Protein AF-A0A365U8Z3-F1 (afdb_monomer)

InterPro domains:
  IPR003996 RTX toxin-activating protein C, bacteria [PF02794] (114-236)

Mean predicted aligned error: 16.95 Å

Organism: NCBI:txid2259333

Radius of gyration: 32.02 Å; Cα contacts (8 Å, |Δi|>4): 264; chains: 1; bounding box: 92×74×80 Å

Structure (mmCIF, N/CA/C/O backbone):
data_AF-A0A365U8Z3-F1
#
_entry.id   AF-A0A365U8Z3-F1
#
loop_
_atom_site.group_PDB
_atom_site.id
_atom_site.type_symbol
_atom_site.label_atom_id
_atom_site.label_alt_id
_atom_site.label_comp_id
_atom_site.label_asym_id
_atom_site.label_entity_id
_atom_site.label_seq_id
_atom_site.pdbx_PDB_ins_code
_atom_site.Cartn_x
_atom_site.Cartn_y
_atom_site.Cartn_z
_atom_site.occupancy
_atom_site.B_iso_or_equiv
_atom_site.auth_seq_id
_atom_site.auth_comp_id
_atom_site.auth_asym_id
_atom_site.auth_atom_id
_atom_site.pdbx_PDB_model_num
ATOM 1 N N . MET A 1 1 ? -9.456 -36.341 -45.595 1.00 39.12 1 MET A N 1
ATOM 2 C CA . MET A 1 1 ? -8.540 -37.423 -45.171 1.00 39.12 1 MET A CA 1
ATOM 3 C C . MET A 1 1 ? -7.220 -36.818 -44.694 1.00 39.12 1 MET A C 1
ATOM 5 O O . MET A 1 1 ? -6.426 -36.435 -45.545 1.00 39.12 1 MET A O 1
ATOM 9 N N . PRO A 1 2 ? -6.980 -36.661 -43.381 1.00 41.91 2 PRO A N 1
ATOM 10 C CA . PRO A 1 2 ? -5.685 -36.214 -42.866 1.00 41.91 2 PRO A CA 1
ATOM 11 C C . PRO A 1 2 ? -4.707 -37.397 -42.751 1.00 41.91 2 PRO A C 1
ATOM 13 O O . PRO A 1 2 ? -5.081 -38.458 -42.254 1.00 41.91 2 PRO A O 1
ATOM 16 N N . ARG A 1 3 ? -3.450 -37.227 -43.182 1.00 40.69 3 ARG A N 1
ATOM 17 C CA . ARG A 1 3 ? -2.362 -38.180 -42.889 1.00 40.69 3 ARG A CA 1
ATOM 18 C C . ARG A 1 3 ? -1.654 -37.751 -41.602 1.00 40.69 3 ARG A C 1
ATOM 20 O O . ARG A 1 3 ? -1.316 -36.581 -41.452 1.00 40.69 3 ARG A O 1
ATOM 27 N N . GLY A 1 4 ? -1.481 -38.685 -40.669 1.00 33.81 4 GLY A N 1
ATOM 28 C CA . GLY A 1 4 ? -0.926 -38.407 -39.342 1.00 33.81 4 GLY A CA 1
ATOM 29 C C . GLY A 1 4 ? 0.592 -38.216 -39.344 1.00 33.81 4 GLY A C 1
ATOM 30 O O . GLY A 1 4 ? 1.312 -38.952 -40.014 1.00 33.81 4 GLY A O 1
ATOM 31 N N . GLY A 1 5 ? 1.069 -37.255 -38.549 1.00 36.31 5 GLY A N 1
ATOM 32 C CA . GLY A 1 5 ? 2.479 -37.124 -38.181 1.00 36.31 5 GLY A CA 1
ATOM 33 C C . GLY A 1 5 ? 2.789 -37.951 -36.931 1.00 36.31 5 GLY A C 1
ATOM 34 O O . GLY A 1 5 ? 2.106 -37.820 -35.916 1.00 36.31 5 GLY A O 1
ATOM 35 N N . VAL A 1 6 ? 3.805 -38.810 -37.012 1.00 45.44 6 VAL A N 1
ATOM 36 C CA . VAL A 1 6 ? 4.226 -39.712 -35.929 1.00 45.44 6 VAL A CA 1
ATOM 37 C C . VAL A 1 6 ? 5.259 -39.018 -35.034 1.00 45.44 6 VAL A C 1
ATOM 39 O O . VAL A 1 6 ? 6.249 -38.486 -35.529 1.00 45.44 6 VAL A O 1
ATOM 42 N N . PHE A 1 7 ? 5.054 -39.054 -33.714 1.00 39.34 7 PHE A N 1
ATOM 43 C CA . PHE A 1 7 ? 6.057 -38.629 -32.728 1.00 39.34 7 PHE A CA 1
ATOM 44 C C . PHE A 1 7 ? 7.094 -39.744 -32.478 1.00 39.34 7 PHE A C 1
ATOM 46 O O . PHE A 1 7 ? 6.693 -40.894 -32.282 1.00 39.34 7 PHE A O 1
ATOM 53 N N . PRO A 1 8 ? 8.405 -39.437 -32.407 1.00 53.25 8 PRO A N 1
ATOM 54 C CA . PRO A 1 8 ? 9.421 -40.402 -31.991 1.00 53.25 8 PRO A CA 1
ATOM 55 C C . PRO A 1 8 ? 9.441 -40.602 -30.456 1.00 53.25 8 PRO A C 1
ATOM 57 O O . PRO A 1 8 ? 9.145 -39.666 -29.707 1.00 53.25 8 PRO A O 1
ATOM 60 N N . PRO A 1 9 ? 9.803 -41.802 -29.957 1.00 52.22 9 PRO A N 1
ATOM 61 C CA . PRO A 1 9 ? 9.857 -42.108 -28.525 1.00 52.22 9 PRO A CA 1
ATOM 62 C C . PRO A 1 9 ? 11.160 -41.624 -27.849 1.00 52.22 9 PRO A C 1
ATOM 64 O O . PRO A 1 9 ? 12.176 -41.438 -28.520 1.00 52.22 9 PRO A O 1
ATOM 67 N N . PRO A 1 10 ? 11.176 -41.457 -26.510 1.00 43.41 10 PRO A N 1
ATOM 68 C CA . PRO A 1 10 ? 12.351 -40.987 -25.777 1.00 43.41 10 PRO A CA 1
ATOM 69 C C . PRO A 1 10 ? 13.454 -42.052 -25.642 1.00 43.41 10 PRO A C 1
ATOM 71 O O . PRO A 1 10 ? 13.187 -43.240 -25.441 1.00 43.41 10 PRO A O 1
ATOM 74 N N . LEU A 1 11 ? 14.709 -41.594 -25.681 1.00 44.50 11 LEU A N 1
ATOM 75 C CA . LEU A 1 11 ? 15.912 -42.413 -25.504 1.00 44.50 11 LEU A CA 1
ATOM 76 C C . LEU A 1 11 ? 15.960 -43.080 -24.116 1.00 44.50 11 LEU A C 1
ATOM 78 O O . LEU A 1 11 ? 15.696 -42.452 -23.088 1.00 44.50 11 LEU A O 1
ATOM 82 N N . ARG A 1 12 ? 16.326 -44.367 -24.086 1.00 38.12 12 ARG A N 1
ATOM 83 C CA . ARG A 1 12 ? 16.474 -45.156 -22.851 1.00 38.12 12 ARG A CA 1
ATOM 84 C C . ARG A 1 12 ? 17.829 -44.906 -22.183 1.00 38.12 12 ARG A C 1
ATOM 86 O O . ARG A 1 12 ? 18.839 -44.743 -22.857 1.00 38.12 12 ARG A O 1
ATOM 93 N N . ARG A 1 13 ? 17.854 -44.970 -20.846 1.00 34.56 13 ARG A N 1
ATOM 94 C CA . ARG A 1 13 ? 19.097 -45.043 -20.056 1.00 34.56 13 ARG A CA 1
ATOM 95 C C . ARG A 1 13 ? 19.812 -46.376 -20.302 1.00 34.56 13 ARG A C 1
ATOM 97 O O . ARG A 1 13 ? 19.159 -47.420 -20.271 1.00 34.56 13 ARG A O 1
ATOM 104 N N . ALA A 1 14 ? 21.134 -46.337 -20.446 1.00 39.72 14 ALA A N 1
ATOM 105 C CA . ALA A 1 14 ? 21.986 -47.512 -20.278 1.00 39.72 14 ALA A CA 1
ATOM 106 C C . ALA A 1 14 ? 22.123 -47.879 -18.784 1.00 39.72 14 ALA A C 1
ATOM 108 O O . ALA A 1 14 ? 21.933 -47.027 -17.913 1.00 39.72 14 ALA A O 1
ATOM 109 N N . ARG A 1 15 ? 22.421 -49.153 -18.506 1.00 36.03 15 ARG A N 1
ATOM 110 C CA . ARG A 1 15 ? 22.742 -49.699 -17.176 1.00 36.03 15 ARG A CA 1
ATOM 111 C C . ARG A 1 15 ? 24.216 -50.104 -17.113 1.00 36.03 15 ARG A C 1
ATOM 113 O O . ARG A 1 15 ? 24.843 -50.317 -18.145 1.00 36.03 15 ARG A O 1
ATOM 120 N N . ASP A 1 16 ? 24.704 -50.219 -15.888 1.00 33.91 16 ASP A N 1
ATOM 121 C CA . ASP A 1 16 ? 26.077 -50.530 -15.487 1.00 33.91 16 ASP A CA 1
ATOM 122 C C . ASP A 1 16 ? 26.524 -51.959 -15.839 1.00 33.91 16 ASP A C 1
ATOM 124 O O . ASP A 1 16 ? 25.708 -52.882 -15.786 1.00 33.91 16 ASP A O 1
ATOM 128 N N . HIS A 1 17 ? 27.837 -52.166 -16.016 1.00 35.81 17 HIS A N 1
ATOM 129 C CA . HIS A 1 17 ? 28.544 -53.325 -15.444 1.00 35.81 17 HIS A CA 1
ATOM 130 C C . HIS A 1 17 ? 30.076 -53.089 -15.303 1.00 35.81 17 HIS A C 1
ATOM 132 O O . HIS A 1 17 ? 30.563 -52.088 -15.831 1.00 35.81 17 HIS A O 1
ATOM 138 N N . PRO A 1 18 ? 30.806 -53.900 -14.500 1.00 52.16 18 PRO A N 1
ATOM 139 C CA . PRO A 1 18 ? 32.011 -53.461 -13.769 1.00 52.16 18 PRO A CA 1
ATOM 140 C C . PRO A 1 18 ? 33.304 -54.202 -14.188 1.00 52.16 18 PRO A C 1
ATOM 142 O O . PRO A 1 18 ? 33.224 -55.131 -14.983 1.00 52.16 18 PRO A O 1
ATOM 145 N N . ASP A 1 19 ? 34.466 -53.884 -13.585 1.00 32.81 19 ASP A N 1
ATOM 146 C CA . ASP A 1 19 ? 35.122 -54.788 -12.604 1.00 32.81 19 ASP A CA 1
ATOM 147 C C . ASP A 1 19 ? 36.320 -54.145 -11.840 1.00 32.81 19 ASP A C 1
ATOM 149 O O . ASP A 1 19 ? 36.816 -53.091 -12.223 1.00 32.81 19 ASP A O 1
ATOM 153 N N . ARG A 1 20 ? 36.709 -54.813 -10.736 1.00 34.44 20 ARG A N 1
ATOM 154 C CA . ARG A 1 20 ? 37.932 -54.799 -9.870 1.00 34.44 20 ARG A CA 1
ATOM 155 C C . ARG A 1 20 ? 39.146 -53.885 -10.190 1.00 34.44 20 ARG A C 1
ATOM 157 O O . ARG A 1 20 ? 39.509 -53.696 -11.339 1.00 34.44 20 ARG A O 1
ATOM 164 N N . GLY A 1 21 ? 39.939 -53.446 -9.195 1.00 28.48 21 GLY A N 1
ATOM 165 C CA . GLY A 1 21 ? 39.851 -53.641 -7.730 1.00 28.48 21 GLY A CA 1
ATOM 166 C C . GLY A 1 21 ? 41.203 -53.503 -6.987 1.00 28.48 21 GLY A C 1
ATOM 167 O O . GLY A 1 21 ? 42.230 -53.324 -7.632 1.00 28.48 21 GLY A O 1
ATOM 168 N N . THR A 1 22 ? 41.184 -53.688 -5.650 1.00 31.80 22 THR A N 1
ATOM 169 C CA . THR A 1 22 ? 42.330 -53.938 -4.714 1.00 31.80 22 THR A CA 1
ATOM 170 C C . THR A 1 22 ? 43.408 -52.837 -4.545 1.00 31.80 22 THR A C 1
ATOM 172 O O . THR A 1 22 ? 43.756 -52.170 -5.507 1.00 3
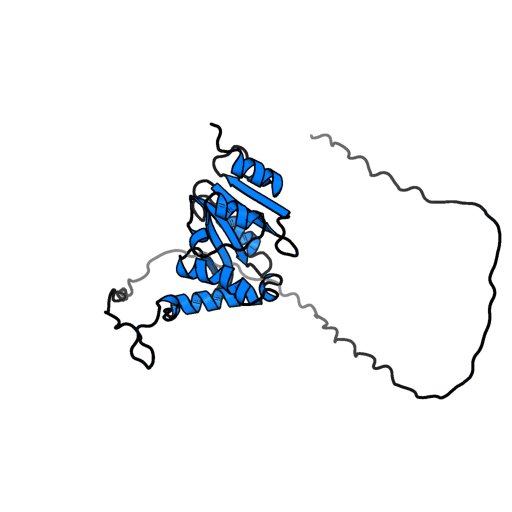1.80 22 THR A O 1
ATOM 175 N N . ALA A 1 23 ? 44.001 -52.585 -3.365 1.00 31.48 23 ALA A N 1
ATOM 176 C CA . ALA A 1 23 ? 43.891 -53.188 -2.018 1.00 31.48 23 ALA A CA 1
ATOM 177 C C . ALA A 1 23 ? 44.274 -52.166 -0.910 1.00 31.48 23 ALA A C 1
ATOM 179 O O . ALA A 1 23 ? 44.912 -51.178 -1.246 1.00 31.48 23 ALA A O 1
ATOM 180 N N . ASP A 1 24 ? 43.946 -52.483 0.361 1.00 30.78 24 ASP A N 1
ATOM 181 C CA . ASP A 1 24 ? 44.720 -52.232 1.611 1.00 30.78 24 ASP A CA 1
ATOM 182 C C . ASP A 1 24 ? 45.178 -50.776 1.955 1.00 30.78 24 ASP A C 1
ATOM 184 O O . ASP A 1 24 ? 45.449 -49.968 1.086 1.00 30.78 24 ASP A O 1
ATOM 188 N N . ARG A 1 25 ? 45.344 -50.277 3.193 1.00 34.09 25 ARG A N 1
ATOM 189 C CA . ARG A 1 25 ? 45.311 -50.748 4.601 1.00 34.09 25 ARG A CA 1
ATOM 190 C C . ARG A 1 25 ? 45.385 -49.478 5.506 1.00 34.09 25 ARG A C 1
ATOM 192 O O . ARG A 1 25 ? 45.765 -48.430 4.998 1.00 34.09 25 ARG A O 1
ATOM 199 N N . GLU A 1 26 ? 45.098 -49.408 6.813 1.00 29.78 26 GLU A N 1
ATOM 200 C CA . GLU A 1 26 ? 44.480 -50.283 7.835 1.00 29.78 26 GLU A CA 1
ATOM 201 C C . GLU A 1 26 ? 43.948 -49.369 8.994 1.00 29.78 26 GLU A C 1
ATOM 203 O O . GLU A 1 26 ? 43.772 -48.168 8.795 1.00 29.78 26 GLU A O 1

+++

**Problem requirements:** Among the records above, repeat exactly the line with "Structure (mmCIF, N/CA/C/O", the line with "ATOM 37 C C", and every line in between, and only those.

**Reply to the task:**
Structure (mmCIF, N/CA/C/O backbone):
data_AF-A0A365U8Z3-F1
#
_entry.id   AF-A0A365U8Z3-F1
#
loop_
_atom_site.group_PDB
_atom_site.id
_atom_site.type_symbol
_atom_site.label_atom_id
_atom_site.label_alt_id
_atom_site.label_comp_id
_atom_site.label_asym_id
_atom_site.label_entity_id
_atom_site.label_seq_id
_atom_site.pdbx_PDB_ins_code
_atom_site.Cartn_x
_atom_site.Cartn_y
_atom_site.Cartn_z
_atom_site.occupancy
_atom_site.B_iso_or_equiv
_atom_site.auth_seq_id
_atom_site.auth_comp_id
_atom_site.auth_asym_id
_atom_site.auth_atom_id
_atom_site.pdbx_PDB_model_num
ATOM 1 N N . MET A 1 1 ? -9.456 -36.341 -45.595 1.00 39.12 1 MET A N 1
ATOM 2 C CA . MET A 1 1 ? -8.540 -37.423 -45.171 1.00 39.12 1 MET A CA 1
ATOM 3 C C . MET A 1 1 ? -7.220 -36.818 -44.694 1.00 39.12 1 MET A C 1
ATOM 5 O O . MET A 1 1 ? -6.426 -36.435 -45.545 1.00 39.12 1 MET A O 1
ATOM 9 N N . PRO A 1 2 ? -6.980 -36.661 -43.381 1.00 41.91 2 PRO A N 1
ATOM 10 C CA . PRO A 1 2 ? -5.685 -36.214 -42.866 1.00 41.91 2 PRO A CA 1
ATOM 11 C C . PRO A 1 2 ? -4.707 -37.397 -42.751 1.00 41.91 2 PRO A C 1
ATOM 13 O O . PRO A 1 2 ? -5.081 -38.458 -42.254 1.00 41.91 2 PRO A O 1
ATOM 16 N N . ARG A 1 3 ? -3.450 -37.227 -43.182 1.00 40.69 3 ARG A N 1
ATOM 17 C CA . ARG A 1 3 ? -2.362 -38.180 -42.889 1.00 40.69 3 ARG A CA 1
ATOM 18 C C . ARG A 1 3 ? -1.654 -37.751 -41.602 1.00 40.69 3 ARG A C 1
ATOM 20 O O . ARG A 1 3 ? -1.316 -36.581 -41.452 1.00 40.69 3 ARG A O 1
ATOM 27 N N . GLY A 1 4 ? -1.481 -38.685 -40.669 1.00 33.81 4 GLY A N 1
ATOM 28 C CA . GLY A 1 4 ? -0.926 -38.407 -39.342 1.00 33.81 4 GLY A CA 1
ATOM 29 C C . GLY A 1 4 ? 0.592 -38.216 -39.344 1.00 33.81 4 GLY A C 1
ATOM 30 O O . GLY A 1 4 ? 1.312 -38.952 -40.014 1.00 33.81 4 GLY A O 1
ATOM 31 N N . GLY A 1 5 ? 1.069 -37.255 -38.549 1.00 36.31 5 GLY A N 1
ATOM 32 C CA . GLY A 1 5 ? 2.479 -37.124 -38.181 1.00 36.31 5 GLY A CA 1
ATOM 33 C C . GLY A 1 5 ? 2.789 -37.951 -36.931 1.00 36.31 5 GLY A C 1
ATOM 34 O O . GLY A 1 5 ? 2.106 -37.820 -35.916 1.00 36.31 5 GLY A O 1
ATOM 35 N N . VAL A 1 6 ? 3.805 -38.810 -37.012 1.00 45.44 6 VAL A N 1
ATOM 36 C CA . VAL A 1 6 ? 4.226 -39.712 -35.929 1.00 45.44 6 VAL A CA 1
ATOM 37 C C . VAL A 1 6 ? 5.259 -39.018 -35.034 1.00 45.44 6 VAL A C 1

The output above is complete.